- [Material for the task]

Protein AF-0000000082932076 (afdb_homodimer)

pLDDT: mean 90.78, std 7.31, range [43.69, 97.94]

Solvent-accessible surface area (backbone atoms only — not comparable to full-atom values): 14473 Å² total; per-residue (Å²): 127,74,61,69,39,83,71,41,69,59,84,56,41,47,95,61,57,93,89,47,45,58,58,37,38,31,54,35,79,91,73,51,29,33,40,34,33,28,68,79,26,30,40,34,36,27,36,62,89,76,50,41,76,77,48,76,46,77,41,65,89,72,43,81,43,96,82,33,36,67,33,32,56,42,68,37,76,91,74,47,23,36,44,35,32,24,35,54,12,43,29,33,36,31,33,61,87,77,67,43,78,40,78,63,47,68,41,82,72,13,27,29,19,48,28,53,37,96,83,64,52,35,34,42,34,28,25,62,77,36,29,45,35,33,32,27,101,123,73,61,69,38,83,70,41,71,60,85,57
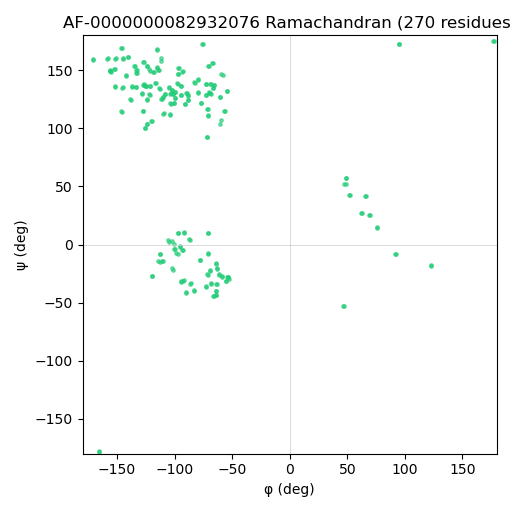,41,47,92,60,57,93,90,46,47,59,58,38,38,32,53,35,79,92,73,51,28,32,39,34,32,28,68,80,26,29,41,33,37,26,36,63,88,76,48,41,75,76,47,76,46,76,42,64,90,73,42,82,43,96,82,33,35,69,34,32,58,42,66,36,75,91,74,49,23,35,44,34,33,24,35,55,11,42,29,33,37,33,33,60,89,77,66,42,78,40,79,65,47,68,42,84,74,13,28,29,19,47,27,52,38,96,83,64,51,34,34,42,36,28,24,63,76,37,29,45,34,31,32,28,101

Structure (mmCIF, N/CA/C/O backbone):
data_AF-0000000082932076-model_v1
#
loop_
_entity.id
_entity.type
_entity.pdbx_description
1 polymer 'Elongator complex protein 1'
#
loop_
_atom_site.group_PDB
_atom_site.id
_atom_site.type_symbol
_atom_site.label_atom_id
_atom_site.label_alt_id
_atom_site.label_comp_id
_atom_site.label_asym_id
_atom_site.label_entity_id
_atom_site.label_seq_id
_atom_site.pdbx_PDB_ins_code
_atom_site.Cartn_x
_atom_site.Cartn_y
_atom_site.Cartn_z
_atom_site.occupancy
_atom_site.B_iso_or_equiv
_atom_site.auth_seq_id
_atom_site.auth_comp_id
_atom_site.auth_asym_id
_atom_site.auth_atom_id
_atom_site.pdbx_PDB_model_num
ATOM 1 N N . MET A 1 1 ? 21.031 0.774 -13.648 1 44.94 1 MET A N 1
ATOM 2 C CA . MET A 1 1 ? 21.016 0.98 -12.203 1 44.94 1 MET A CA 1
ATOM 3 C C . MET A 1 1 ? 20.672 2.426 -11.859 1 44.94 1 MET A C 1
ATOM 5 O O . MET A 1 1 ? 21.5 3.32 -12.008 1 44.94 1 MET A O 1
ATOM 9 N N . LYS A 1 2 ? 19.531 2.842 -12.305 1 58.34 2 LYS A N 1
ATOM 10 C CA . LYS A 1 2 ? 19.328 4.285 -12.281 1 58.34 2 LYS A CA 1
ATOM 11 C C . LYS A 1 2 ? 19.484 4.852 -10.875 1 58.34 2 LYS A C 1
ATOM 13 O O . LYS A 1 2 ? 19.031 4.246 -9.898 1 58.34 2 LYS A O 1
ATOM 18 N N . ASN A 1 3 ? 20.375 5.594 -10.641 1 73.44 3 ASN A N 1
ATOM 19 C CA . ASN A 1 3 ? 20.828 6.168 -9.375 1 73.44 3 ASN A CA 1
ATOM 20 C C . ASN A 1 3 ? 19.719 7 -8.719 1 73.44 3 ASN A C 1
ATOM 22 O O . ASN A 1 3 ? 19.172 7.902 -9.352 1 73.44 3 ASN A O 1
ATOM 26 N N . LEU A 1 4 ? 19.188 6.465 -7.715 1 83.44 4 LE
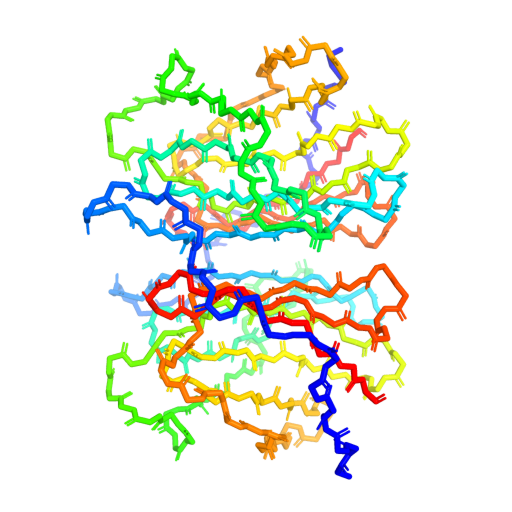U A N 1
ATOM 27 C CA . LEU A 1 4 ? 18.266 7.266 -6.93 1 83.44 4 LEU A CA 1
ATOM 28 C C . LEU A 1 4 ? 18.953 8.5 -6.363 1 83.44 4 LEU A C 1
ATOM 30 O O . LEU A 1 4 ? 20.094 8.43 -5.918 1 83.44 4 LEU A O 1
ATOM 34 N N . VAL A 1 5 ? 18.375 9.586 -6.617 1 87.62 5 VAL A N 1
ATOM 35 C CA . VAL A 1 5 ? 18.922 10.844 -6.121 1 87.62 5 VAL A CA 1
ATOM 36 C C . VAL A 1 5 ? 18.031 11.383 -4.992 1 87.62 5 VAL A C 1
ATOM 38 O O . VAL A 1 5 ? 16.812 11.461 -5.137 1 87.62 5 VAL A O 1
ATOM 41 N N . LEU A 1 6 ? 18.688 11.703 -3.941 1 88.81 6 LEU A N 1
ATOM 42 C CA . LEU A 1 6 ? 17.969 12.359 -2.846 1 88.81 6 LEU A CA 1
ATOM 43 C C . LEU A 1 6 ? 17.594 13.789 -3.217 1 88.81 6 LEU A C 1
ATOM 45 O O . LEU A 1 6 ? 18.469 14.602 -3.523 1 88.81 6 LEU A O 1
ATOM 49 N N . GLN A 1 7 ? 16.281 13.984 -3.266 1 86.25 7 GLN A N 1
ATOM 50 C CA . GLN A 1 7 ? 15.805 15.32 -3.617 1 86.25 7 GLN A CA 1
ATOM 51 C C . GLN A 1 7 ? 15.633 16.188 -2.375 1 86.25 7 GLN A C 1
ATOM 53 O O . GLN A 1 7 ? 15.938 17.375 -2.398 1 86.25 7 GLN A O 1
ATOM 58 N N . ARG A 1 8 ? 15.117 15.625 -1.383 1 87.25 8 ARG A N 1
ATOM 59 C CA . ARG A 1 8 ? 14.852 16.359 -0.151 1 87.25 8 ARG A CA 1
ATOM 60 C C . ARG A 1 8 ? 14.898 15.438 1.061 1 87.25 8 ARG A C 1
ATOM 62 O O . ARG A 1 8 ? 14.414 14.305 1.003 1 87.25 8 ARG A O 1
ATOM 69 N N . ASP A 1 9 ? 15.562 15.992 2.059 1 87.44 9 ASP A N 1
ATOM 70 C CA . ASP A 1 9 ? 15.594 15.383 3.385 1 87.44 9 ASP A CA 1
ATOM 71 C C . ASP A 1 9 ? 15.094 16.359 4.449 1 87.44 9 ASP A C 1
ATOM 73 O O . ASP A 1 9 ? 15.781 17.328 4.781 1 87.44 9 ASP A O 1
ATOM 77 N N . TRP A 1 10 ? 13.844 16.141 4.898 1 81.25 10 TRP A N 1
ATOM 78 C CA . TRP A 1 10 ? 13.266 17.094 5.832 1 81.25 10 TRP A CA 1
ATOM 79 C C . TRP A 1 10 ? 13.938 17 7.199 1 81.25 10 TRP A C 1
ATOM 81 O O . TRP A 1 10 ? 13.688 17.828 8.078 1 81.25 10 TRP A O 1
ATOM 91 N N . GLN A 1 11 ? 15.047 16.281 7.387 1 72.81 11 GLN A N 1
ATOM 92 C CA . GLN A 1 11 ? 15.82 16.109 8.609 1 72.81 11 GLN A CA 1
ATOM 93 C C . GLN A 1 11 ? 14.922 15.82 9.805 1 72.81 11 GLN A C 1
ATOM 95 O O . GLN A 1 11 ? 15.172 14.883 10.562 1 72.81 11 GLN A O 1
ATOM 100 N N . ARG A 1 12 ? 13.781 16.875 9.969 1 76.44 12 ARG A N 1
ATOM 101 C CA . ARG A 1 12 ? 12.844 16.641 11.062 1 76.44 12 ARG A CA 1
ATOM 102 C C . ARG A 1 12 ? 11.805 15.602 10.672 1 76.44 12 ARG A C 1
ATOM 104 O O . ARG A 1 12 ? 11.266 15.633 9.562 1 76.44 12 ARG A O 1
ATOM 111 N N . GLY A 1 13 ? 11.641 14.672 11.508 1 83.44 13 GLY A N 1
ATOM 112 C CA . GLY A 1 13 ? 10.617 13.656 11.312 1 83.44 13 GLY A CA 1
ATOM 113 C C . GLY A 1 13 ? 9.203 14.195 11.477 1 83.44 13 GLY A C 1
ATOM 114 O O . GLY A 1 13 ? 9.008 15.289 12 1 83.44 13 GLY A O 1
ATOM 115 N N . ILE A 1 14 ? 8.242 13.57 10.828 1 90.69 14 ILE A N 1
ATOM 116 C CA . ILE A 1 14 ? 6.828 13.859 11.047 1 90.69 14 ILE A CA 1
ATOM 117 C C . ILE A 1 14 ? 6.5 13.719 12.531 1 90.69 14 ILE A C 1
ATOM 119 O O . ILE A 1 14 ? 6.969 12.781 13.188 1 90.69 14 ILE A O 1
ATOM 123 N N . ALA A 1 15 ? 5.816 14.695 13.109 1 92.38 15 ALA A N 1
ATOM 124 C CA . ALA A 1 15 ? 5.484 14.695 14.531 1 92.38 15 ALA A CA 1
ATOM 125 C C . ALA A 1 15 ? 4.41 13.656 14.852 1 92.38 15 ALA A C 1
ATOM 127 O O . ALA A 1 15 ? 3.215 13.961 14.805 1 92.38 15 ALA A O 1
ATOM 128 N N . LEU A 1 16 ? 4.824 12.5 15.219 1 94.25 16 LEU A N 1
ATOM 129 C CA . LEU A 1 16 ? 3.922 11.422 15.602 1 94.25 16 LEU A CA 1
ATOM 130 C C . LEU A 1 16 ? 4.043 11.125 17.094 1 94.25 16 LEU A C 1
ATOM 132 O O . LEU A 1 16 ? 5.012 11.531 17.734 1 94.25 16 LEU A O 1
ATOM 136 N N . HIS A 1 17 ? 3.031 10.477 17.656 1 93.19 17 HIS A N 1
ATOM 137 C CA . HIS A 1 17 ? 3.168 9.914 18.984 1 93.19 17 HIS A CA 1
ATOM 138 C C . HIS A 1 17 ? 4.297 8.891 19.047 1 93.19 17 HIS A C 1
ATOM 140 O O . HIS A 1 17 ? 4.578 8.219 18.047 1 93.19 17 HIS A O 1
ATOM 146 N N . PRO A 1 18 ? 5 8.742 20.109 1 90.5 18 PRO A N 1
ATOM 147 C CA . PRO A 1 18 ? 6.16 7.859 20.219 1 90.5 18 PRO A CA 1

- [About this task]
Find how many lines of the listing include the string "backbone" and give that number, nothing else.

- [Written answer]
2